→ Work instructions: The result should be every line of the listing that contains "Pseudomonas".
*** Data in this exercise ***
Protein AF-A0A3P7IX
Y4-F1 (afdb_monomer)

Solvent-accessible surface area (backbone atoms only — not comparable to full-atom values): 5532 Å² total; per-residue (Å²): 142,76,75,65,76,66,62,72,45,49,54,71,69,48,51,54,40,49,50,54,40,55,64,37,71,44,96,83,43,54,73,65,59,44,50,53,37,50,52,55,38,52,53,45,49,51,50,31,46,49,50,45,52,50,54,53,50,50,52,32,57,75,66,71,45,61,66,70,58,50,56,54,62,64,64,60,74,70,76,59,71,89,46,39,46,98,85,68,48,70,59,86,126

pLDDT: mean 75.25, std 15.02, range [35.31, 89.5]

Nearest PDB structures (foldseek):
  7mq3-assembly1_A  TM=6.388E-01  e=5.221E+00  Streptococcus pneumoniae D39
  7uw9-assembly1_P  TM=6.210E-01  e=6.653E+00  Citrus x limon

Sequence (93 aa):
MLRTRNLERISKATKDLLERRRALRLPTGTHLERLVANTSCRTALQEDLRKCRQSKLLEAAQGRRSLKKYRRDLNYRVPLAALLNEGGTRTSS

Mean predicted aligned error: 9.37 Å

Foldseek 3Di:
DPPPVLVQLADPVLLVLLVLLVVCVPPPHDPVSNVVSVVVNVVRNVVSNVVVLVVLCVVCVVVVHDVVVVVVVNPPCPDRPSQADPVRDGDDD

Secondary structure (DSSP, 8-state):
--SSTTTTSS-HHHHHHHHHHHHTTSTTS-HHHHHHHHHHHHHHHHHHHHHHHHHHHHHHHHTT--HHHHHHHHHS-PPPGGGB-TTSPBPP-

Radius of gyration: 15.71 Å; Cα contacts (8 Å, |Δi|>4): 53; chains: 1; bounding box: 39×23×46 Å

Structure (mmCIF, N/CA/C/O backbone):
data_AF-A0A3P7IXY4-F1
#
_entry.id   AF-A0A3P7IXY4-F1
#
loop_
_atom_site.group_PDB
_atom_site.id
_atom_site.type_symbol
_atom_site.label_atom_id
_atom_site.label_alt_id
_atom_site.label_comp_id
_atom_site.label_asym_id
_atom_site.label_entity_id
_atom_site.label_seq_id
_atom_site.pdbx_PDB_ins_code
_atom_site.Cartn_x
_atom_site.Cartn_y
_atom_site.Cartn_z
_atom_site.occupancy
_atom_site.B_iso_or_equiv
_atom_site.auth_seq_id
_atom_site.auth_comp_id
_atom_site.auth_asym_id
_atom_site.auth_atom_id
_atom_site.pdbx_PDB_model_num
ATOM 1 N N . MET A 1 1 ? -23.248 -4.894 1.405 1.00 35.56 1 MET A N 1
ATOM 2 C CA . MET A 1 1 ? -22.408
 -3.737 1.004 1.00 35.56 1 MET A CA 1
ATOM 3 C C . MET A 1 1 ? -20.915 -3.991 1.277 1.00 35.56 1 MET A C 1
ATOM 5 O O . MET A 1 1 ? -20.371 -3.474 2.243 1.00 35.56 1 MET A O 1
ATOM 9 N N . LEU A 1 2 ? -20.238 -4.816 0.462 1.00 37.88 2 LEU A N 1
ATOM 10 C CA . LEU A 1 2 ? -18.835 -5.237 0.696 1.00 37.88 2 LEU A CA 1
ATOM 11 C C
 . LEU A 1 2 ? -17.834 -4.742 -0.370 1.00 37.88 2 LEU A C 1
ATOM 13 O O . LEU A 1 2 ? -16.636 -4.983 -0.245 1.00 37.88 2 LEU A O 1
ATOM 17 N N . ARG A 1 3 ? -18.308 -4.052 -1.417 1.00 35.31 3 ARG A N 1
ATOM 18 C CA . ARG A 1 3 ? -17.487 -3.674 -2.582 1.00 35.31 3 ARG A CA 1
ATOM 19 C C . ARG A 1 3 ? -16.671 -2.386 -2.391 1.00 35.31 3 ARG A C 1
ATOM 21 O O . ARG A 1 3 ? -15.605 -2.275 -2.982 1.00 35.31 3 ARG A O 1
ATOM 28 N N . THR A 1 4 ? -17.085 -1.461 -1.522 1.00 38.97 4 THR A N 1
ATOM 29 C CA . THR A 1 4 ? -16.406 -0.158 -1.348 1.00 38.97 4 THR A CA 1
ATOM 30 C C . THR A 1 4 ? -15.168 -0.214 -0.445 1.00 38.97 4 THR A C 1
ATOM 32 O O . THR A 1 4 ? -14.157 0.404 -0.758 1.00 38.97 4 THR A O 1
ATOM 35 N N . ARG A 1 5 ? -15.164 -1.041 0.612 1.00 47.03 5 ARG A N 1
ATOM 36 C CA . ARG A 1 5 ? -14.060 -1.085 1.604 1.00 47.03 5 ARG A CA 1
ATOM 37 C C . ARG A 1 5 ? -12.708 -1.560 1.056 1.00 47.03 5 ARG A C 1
*** End of Data in this exercise ***
*** Data in this exercise ***
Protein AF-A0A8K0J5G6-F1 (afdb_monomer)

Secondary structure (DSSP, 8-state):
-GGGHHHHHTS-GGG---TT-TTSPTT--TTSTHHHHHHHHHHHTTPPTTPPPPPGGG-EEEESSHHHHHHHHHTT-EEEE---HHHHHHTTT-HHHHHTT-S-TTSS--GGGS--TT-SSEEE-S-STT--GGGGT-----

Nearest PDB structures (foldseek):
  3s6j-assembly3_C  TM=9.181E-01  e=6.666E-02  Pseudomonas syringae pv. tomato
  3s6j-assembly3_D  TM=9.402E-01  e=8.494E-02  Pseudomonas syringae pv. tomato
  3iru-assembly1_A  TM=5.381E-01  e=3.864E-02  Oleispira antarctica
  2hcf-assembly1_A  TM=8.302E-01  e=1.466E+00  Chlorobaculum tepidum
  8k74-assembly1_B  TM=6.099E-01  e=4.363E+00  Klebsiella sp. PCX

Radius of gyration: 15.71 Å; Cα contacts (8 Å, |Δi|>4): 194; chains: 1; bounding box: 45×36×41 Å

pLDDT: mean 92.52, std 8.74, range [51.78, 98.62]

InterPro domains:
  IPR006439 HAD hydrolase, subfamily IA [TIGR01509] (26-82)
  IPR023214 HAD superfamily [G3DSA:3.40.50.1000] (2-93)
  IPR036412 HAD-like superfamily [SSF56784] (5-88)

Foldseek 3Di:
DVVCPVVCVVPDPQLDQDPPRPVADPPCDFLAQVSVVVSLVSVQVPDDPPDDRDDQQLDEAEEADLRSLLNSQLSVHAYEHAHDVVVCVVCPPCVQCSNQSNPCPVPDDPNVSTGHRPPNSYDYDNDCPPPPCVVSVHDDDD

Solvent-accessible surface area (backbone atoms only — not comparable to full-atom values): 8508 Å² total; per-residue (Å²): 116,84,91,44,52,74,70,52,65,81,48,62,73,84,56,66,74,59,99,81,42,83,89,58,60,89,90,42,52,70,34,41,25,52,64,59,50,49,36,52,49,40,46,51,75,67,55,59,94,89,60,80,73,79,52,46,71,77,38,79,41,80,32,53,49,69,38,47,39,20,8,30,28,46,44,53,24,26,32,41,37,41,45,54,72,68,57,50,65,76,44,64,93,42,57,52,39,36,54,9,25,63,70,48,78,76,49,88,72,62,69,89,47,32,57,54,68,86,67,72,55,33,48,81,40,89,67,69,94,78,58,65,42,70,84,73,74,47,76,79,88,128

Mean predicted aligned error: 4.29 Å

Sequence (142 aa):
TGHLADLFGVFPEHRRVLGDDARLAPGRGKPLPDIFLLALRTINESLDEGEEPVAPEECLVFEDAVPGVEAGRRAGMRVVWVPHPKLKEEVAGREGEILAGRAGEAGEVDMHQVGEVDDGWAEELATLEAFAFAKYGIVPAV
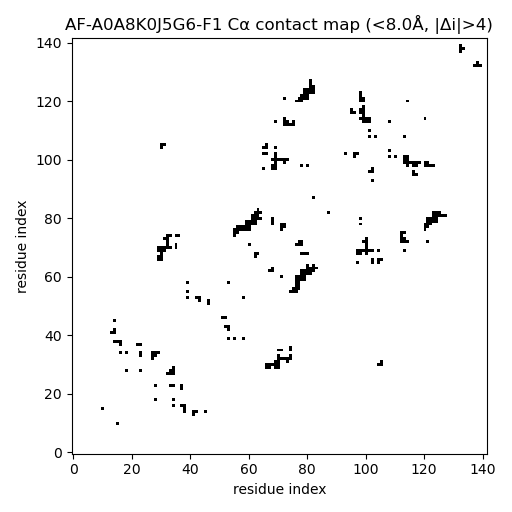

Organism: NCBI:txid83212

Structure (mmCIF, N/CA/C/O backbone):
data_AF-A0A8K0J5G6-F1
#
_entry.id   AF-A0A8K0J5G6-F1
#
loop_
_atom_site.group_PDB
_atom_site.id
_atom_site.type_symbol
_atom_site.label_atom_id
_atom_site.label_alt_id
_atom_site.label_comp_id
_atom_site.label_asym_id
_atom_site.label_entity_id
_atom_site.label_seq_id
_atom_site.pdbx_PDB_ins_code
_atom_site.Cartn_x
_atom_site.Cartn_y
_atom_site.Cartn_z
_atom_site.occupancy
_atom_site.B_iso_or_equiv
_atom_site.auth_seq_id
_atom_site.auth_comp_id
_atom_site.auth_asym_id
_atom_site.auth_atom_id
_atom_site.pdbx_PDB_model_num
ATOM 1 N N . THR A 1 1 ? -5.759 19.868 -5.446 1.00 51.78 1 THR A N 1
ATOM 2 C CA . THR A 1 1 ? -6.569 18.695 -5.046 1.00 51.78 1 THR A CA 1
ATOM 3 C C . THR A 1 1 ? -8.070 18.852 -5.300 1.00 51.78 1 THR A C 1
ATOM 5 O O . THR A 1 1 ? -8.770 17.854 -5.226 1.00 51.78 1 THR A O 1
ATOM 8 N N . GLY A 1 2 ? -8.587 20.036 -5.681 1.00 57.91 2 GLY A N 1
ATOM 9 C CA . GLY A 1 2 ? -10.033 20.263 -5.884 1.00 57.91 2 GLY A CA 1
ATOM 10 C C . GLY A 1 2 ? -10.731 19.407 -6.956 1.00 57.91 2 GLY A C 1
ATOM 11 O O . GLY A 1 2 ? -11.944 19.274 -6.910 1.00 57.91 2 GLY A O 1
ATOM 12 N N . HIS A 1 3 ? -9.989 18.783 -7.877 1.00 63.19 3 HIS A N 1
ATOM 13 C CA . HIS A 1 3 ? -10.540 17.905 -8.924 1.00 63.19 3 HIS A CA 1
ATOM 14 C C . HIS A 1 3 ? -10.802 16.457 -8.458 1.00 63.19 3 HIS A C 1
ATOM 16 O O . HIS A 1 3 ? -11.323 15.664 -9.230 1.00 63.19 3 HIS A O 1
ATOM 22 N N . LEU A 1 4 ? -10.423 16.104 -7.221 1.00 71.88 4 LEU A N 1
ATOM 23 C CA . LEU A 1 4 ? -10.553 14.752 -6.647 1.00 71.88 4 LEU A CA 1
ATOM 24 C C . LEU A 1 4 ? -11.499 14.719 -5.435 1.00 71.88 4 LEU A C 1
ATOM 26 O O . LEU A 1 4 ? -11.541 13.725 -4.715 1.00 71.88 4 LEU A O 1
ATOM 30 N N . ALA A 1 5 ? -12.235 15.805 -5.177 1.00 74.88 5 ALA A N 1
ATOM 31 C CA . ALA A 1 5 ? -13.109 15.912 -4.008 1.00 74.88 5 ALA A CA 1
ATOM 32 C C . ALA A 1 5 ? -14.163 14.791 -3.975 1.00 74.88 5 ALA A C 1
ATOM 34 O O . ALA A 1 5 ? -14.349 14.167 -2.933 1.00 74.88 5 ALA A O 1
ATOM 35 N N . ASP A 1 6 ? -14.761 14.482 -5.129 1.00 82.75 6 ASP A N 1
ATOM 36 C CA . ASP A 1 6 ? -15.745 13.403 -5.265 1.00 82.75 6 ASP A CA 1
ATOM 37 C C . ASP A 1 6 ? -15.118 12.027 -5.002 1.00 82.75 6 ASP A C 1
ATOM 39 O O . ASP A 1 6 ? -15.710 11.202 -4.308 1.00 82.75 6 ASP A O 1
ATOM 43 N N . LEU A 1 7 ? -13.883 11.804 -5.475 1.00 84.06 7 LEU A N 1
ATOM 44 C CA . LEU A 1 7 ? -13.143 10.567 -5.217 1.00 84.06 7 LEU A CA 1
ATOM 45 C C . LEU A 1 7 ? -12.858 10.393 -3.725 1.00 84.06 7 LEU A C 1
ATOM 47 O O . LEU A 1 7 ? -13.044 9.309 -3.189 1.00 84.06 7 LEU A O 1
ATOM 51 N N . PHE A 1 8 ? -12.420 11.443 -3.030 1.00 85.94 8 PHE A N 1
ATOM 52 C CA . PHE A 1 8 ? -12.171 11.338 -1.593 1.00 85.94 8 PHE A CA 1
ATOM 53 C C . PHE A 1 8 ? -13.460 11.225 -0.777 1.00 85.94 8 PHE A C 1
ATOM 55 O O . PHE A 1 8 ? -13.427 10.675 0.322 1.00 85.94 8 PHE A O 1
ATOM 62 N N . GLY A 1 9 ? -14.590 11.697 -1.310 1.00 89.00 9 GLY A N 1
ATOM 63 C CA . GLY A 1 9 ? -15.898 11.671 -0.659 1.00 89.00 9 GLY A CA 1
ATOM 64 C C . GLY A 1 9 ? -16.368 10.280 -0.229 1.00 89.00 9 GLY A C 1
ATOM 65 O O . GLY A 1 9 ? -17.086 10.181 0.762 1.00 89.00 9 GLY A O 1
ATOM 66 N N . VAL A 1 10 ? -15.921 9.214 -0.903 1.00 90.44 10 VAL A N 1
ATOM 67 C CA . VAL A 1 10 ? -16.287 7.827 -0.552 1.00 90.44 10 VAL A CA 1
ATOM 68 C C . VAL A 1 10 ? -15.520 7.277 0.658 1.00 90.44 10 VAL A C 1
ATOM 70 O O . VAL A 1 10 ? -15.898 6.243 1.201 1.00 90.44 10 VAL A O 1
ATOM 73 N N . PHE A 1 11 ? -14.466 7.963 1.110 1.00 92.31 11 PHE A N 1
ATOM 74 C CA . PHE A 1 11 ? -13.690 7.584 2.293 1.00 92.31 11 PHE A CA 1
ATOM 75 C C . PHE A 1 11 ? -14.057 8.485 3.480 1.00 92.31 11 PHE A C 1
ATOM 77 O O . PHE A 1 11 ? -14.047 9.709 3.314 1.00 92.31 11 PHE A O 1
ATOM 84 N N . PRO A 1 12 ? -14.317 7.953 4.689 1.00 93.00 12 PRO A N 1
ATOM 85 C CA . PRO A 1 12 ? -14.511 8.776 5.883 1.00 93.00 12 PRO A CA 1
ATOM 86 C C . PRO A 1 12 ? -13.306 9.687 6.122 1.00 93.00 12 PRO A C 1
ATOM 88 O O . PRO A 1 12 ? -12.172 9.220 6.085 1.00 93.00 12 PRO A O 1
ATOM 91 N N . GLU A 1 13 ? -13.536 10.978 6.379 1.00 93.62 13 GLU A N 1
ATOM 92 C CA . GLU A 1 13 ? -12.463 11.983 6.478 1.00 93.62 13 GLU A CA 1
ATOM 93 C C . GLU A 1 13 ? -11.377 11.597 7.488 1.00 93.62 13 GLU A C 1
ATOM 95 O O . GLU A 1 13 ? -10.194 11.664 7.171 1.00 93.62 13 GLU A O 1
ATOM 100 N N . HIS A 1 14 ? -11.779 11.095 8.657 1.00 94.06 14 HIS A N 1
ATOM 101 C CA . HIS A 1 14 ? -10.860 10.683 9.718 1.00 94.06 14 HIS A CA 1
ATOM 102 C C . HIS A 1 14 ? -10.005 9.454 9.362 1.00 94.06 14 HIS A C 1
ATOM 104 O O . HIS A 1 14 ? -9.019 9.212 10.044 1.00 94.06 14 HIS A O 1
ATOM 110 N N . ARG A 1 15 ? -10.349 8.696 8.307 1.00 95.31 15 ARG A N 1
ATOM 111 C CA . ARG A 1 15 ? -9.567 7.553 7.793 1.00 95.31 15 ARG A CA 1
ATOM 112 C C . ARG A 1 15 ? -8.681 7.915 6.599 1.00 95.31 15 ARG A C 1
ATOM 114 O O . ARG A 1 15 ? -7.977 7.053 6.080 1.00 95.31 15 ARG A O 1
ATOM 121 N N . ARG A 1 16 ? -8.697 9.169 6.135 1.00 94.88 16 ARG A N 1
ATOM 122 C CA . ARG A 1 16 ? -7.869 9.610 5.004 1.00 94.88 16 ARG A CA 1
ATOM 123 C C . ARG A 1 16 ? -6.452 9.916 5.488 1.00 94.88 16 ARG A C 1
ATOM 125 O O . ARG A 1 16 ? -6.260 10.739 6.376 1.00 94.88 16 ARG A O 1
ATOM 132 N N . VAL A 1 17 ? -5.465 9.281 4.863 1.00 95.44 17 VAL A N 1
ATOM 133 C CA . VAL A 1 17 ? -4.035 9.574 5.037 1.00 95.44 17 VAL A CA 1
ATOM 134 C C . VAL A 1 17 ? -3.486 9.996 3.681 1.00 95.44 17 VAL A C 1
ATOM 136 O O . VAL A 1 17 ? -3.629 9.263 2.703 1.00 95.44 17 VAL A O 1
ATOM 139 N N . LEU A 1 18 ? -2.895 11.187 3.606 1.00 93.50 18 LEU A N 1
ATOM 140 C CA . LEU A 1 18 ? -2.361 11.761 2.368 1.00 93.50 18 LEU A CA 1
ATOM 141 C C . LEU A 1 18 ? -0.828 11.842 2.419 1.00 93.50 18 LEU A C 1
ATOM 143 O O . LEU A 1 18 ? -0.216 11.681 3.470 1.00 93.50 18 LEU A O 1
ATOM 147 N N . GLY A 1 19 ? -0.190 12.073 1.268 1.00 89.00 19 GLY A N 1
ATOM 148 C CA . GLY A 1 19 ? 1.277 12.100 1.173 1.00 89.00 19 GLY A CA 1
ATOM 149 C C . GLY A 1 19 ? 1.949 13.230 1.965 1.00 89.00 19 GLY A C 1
*** End of Data in this exercise ***
→ Completed task:
  3s6j-assembly3_C  TM=9.181E-01  e=6.666E-02  Pseudomonas syringae pv. tomato
  3s6j-assembly3_D  TM=9.402E-01  e=8.494E-02  Pseudomonas syringae pv. tomato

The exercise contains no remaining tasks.